Alterations of hip muscle forces were seen in the 2DOF knee model, compared with the 1DOF knee model. These results indicate the necessity of inter-muscle coordination in the knee and the hip joint for lateral stabilization of the knee joint. Increased muscle activation is associated with a reduced activation of synergistic muscles with similar functions, and an increased activation of the antagonistic muscles with opposite functions28). The BFL passes the medial and posterior sides of the femoral head; thus, the BFL acts as a hip extensor and adductor. Muscle force of BFL that stabilizes the knee joint also affects the hip muscles. An increase in BFL co-relates with an increase in the antagonist muscles RF, TFL, GMEDA, and GMIN and a reduction of the synergistic muscle GAMX. Similarly, increased muscle force of the RF reduces the muscle force of the synergistic muscles VM and VL during early stance. Increased muscle force of the TFL also reduces the muscle force of the synergistic muscle GMEDA during late stance. In addition, increased co-contraction of GMIN and ADDL would contribute to maintain the balance of the hip moment on the frontal plane in the 2DOF knee model. Our results indicated the importance of hip muscle function for lateral stabilization of the knee joint.

The present study demonstrated that lateral knee muscles and hip muscles play a key role in maintaining lateral knee stability during gait. The strengthening of these muscles would help reduce the load in the medial knee compartment and help prevent the progression of knee OA. In addition, neuromuscular training, which encourages correct knee alignment under weight-bearing conditions, is beneficial in facilitating motor learning associated with inter-muscle coordination in the knee and hip joint29, 30).

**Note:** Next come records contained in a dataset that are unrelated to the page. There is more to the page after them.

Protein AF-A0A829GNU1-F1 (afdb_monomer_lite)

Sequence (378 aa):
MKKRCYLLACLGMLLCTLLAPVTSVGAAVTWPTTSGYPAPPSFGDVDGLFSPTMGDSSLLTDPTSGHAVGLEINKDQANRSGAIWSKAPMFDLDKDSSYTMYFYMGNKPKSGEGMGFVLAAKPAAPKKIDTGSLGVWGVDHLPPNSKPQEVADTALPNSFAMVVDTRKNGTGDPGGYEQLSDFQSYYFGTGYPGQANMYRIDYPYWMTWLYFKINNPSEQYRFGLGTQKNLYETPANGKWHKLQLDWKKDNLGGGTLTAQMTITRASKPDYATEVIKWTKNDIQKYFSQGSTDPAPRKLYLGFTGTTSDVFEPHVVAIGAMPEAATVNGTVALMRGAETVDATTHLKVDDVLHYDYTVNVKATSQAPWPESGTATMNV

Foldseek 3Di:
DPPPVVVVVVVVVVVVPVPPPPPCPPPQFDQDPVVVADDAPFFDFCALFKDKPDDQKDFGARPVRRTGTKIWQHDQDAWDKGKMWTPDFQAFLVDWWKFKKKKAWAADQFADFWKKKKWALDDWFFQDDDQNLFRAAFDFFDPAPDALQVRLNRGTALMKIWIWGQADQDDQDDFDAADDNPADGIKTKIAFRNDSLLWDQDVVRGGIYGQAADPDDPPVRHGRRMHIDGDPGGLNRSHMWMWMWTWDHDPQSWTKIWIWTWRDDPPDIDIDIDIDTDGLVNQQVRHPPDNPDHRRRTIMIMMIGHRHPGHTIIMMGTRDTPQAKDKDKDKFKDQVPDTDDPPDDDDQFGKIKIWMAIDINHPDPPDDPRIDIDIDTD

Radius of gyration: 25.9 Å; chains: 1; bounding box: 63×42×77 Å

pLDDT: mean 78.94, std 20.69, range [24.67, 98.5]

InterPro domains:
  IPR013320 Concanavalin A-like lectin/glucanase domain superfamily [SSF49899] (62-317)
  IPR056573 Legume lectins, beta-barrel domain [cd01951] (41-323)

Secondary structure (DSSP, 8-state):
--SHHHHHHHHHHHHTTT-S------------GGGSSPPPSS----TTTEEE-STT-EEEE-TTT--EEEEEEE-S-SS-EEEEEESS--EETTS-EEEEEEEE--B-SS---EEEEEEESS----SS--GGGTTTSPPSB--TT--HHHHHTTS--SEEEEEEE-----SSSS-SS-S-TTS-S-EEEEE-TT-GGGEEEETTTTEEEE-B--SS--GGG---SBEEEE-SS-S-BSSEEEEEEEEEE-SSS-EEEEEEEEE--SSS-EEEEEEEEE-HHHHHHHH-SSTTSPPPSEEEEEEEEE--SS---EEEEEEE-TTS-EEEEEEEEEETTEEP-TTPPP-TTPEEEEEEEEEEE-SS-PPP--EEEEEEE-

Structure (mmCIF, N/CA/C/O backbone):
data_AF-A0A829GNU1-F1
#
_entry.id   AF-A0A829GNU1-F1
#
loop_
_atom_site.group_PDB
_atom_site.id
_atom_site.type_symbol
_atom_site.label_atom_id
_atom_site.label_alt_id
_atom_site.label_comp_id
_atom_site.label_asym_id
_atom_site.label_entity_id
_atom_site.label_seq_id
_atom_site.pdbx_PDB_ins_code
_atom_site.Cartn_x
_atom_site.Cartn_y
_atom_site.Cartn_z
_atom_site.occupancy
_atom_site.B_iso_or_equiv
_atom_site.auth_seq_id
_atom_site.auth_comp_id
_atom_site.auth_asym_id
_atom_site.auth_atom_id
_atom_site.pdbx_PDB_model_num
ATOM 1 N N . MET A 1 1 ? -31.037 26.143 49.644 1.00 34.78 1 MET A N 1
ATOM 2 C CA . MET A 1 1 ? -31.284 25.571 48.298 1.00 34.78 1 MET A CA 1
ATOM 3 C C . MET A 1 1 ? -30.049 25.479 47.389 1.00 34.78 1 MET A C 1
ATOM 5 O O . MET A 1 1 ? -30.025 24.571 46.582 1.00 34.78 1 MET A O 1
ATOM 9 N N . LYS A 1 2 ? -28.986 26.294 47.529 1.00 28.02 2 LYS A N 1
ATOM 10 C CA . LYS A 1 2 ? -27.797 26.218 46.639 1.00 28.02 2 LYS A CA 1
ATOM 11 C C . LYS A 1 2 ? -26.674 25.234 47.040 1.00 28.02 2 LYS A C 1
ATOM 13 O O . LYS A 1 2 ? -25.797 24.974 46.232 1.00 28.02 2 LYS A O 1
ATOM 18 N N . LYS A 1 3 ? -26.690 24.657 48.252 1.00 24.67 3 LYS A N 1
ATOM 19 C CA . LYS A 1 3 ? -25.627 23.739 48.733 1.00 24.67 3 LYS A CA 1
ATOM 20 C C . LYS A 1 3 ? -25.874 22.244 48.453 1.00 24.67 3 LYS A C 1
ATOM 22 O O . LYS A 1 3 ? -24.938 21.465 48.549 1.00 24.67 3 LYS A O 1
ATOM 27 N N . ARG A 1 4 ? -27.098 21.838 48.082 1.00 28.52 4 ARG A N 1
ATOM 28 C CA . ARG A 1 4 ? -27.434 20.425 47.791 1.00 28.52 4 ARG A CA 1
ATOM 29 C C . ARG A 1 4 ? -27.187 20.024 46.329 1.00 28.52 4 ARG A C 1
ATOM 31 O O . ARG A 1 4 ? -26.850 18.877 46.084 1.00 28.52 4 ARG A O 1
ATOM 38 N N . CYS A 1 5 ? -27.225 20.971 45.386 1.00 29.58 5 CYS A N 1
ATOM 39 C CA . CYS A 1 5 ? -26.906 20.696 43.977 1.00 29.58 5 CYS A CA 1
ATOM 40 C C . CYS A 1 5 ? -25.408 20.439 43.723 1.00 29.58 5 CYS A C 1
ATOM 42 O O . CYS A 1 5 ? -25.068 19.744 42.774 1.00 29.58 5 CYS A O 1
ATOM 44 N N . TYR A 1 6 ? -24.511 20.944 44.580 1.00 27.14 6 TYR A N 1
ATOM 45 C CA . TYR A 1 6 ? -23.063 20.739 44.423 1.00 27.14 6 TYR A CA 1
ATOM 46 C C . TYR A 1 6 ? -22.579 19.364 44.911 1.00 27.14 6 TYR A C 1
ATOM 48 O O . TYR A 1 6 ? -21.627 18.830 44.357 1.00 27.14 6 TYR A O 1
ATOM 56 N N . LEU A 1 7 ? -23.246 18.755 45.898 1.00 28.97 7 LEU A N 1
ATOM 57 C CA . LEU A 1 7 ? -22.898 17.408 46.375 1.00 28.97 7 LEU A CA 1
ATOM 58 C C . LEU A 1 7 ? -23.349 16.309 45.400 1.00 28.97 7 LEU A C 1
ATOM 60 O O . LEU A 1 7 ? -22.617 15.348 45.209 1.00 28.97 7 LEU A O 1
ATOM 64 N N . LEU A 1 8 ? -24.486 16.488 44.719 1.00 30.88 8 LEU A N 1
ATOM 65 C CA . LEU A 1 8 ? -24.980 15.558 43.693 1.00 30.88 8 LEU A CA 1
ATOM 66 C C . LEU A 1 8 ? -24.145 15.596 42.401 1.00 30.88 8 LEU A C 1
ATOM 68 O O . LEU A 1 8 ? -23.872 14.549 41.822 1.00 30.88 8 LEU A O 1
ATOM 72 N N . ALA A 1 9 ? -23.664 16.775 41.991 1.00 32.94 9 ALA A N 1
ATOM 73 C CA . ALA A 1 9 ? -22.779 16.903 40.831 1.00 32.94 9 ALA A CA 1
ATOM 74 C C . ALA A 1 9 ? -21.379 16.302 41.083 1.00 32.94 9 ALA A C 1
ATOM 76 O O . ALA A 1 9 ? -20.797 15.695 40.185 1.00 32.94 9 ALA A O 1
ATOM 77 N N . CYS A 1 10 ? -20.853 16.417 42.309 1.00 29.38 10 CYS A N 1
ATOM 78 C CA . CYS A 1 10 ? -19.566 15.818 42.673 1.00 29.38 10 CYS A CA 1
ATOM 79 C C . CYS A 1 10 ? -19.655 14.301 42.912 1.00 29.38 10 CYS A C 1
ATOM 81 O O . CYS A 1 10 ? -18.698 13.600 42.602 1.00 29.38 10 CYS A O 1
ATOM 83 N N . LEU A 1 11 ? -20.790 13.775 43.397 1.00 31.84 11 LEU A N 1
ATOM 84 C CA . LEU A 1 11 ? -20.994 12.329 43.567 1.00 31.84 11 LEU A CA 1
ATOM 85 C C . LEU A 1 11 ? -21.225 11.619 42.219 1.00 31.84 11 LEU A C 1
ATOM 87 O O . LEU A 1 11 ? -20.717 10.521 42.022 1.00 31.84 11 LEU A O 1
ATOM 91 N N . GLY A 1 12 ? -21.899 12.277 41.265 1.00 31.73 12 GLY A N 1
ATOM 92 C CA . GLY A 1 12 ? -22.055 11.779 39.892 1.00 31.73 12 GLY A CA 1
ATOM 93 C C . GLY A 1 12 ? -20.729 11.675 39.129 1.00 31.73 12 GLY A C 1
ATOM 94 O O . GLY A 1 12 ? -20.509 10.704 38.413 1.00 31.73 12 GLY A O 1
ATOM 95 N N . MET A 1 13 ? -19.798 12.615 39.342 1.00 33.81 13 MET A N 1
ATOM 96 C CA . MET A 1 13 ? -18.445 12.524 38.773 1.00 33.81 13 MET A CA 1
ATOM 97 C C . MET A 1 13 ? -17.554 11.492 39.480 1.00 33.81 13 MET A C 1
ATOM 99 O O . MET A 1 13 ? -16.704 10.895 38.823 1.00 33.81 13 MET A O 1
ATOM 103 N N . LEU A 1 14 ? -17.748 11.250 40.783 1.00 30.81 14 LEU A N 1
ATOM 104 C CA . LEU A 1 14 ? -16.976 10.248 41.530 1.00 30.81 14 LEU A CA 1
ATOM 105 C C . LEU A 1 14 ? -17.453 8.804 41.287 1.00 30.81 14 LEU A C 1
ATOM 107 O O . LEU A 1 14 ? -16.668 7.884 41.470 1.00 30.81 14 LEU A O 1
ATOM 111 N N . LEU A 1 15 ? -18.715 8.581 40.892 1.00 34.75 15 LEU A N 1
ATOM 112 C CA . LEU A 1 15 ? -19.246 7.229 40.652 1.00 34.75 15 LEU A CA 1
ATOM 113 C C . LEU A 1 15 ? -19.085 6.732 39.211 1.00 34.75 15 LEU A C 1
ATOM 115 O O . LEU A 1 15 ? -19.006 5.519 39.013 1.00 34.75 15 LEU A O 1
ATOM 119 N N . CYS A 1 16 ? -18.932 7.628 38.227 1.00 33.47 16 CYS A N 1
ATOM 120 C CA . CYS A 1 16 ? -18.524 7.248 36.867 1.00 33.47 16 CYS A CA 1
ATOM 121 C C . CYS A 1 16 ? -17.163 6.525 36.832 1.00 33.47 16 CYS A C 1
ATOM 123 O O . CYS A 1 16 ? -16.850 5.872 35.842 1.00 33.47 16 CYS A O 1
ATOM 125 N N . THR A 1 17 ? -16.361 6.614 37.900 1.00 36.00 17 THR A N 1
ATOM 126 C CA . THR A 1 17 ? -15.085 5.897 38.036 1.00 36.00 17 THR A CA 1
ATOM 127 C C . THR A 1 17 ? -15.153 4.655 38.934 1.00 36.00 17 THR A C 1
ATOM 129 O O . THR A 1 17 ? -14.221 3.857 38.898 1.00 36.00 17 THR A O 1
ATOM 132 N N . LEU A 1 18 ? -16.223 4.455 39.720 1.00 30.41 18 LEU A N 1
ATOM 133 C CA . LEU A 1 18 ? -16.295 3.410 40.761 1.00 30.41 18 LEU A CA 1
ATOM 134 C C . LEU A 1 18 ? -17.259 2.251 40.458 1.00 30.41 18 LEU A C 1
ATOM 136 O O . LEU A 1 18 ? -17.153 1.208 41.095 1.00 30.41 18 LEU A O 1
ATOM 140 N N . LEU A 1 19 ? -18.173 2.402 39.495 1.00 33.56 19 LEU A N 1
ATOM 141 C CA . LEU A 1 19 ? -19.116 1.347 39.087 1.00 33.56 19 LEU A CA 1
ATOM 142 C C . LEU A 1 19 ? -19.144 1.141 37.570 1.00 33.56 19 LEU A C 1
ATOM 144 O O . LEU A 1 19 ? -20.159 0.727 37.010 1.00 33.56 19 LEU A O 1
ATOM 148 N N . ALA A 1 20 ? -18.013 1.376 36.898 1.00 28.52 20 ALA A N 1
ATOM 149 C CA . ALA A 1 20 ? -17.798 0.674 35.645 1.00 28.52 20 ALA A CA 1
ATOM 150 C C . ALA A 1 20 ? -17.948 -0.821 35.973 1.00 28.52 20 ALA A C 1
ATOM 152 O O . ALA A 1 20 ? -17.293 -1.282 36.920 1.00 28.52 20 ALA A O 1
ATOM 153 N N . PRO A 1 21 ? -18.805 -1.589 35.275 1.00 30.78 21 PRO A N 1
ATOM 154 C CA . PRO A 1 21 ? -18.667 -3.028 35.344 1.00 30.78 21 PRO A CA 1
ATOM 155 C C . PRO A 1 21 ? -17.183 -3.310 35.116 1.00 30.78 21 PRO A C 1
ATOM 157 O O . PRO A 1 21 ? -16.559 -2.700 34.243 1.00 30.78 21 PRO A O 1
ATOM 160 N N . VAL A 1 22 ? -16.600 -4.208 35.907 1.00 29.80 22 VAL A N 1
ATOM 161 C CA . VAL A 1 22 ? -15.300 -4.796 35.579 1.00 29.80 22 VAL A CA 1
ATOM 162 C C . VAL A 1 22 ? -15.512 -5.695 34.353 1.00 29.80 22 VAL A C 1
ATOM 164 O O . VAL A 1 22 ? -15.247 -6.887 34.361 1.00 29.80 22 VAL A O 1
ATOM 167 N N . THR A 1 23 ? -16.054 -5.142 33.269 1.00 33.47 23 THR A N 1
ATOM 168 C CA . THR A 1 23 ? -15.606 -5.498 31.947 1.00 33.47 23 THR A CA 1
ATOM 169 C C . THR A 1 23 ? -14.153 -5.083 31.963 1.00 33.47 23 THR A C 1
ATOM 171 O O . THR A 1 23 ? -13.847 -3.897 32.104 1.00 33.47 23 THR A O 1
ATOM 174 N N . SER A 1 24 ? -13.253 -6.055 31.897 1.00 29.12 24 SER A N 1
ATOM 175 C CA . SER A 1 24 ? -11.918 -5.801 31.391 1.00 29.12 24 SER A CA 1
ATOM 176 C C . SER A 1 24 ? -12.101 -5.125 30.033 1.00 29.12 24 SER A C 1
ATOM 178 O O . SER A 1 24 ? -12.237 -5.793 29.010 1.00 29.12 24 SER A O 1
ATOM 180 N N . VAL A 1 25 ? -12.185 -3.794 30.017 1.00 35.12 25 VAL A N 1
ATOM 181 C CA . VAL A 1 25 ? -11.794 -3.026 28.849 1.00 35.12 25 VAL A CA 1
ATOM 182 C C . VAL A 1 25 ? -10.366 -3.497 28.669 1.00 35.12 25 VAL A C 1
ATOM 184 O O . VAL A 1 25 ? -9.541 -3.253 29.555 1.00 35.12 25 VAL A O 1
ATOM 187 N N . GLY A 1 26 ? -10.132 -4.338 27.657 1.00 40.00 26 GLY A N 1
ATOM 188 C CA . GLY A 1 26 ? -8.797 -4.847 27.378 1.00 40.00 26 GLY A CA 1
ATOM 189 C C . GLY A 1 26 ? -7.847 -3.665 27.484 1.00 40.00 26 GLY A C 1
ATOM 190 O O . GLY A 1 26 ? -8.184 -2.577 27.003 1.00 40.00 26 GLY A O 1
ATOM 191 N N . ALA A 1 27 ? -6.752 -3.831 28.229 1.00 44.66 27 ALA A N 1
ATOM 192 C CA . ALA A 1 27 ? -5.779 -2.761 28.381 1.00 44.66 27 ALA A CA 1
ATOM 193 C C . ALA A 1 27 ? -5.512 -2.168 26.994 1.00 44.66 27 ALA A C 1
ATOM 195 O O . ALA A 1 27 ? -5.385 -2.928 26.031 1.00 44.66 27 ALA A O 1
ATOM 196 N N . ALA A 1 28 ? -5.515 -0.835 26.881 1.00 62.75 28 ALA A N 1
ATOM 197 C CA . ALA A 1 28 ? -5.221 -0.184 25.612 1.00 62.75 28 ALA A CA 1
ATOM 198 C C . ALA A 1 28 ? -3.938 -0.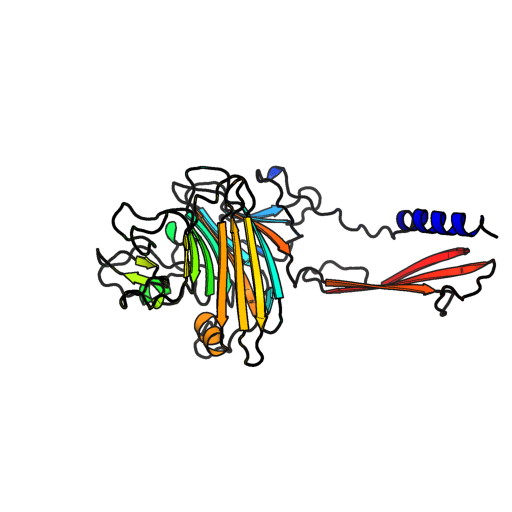809 25.052 1.00 62.75 28 ALA A C 1
ATOM 200 O O . ALA A 1 28 ? -2.917 -0.817 25.744 1.00 62.75 28 ALA A O 1
ATOM 201 N N . VAL A 1 29 ? -4.032 -1.401 23.860 1.00 70.25 29 VAL A N 1
ATOM 202 C CA . VAL A 1 29 ? -2.920 -2.143 23.266 1.00 70.25 29 VAL A CA 1
ATOM 203 C C . VAL A 1 29 ? -1.691 -1.243 23.179 1.00 70.25 29 VAL A C 1
ATOM 205 O O . VAL A 1 29 ? -1.793 -0.052 22.869 1.00 70.25 29 VAL A O 1
ATOM 208 N N . THR A 1 30 ? -0.520 -1.796 23.481 1.00 82.94 30 THR A N 1
ATOM 209 C CA . THR A 1 30 ? 0.733 -1.035 23.481 1.00 82.94 30 THR A CA 1
ATOM 210 C C . THR A 1 30 ? 1.609 -1.410 22.297 1.00 82.94 30 THR A C 1
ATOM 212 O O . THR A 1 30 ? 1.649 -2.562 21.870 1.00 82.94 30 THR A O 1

This study had several limitations. We utilized the 2DOF knee joint model without ligaments to analyze the muscles related to lateral knee joint stability. Furthermore, our knee model was not fully consistent with the in vivo knee joint. We analyzed the muscle forces in healthy participants; therefore, further studies including a more detailed knee joint model reflecting joint deformities and an adaptation of muscle activation due to pain is needed to apply the present findings to knee OA patients.

In conclusion, we determined that the lateral knee muscles such as BFL, TFL, LG, and hip muscles, in addition to abductors, contribute to lateral knee stability. These results indicated the benefits associated with strengthening of the lateral knee muscles and hip muscles, and neuromuscular training to help improve lateral knee stability.

Funding

The authors received no funding for this study.

Conflict of interest

The authors have no conflicts of interest to declare.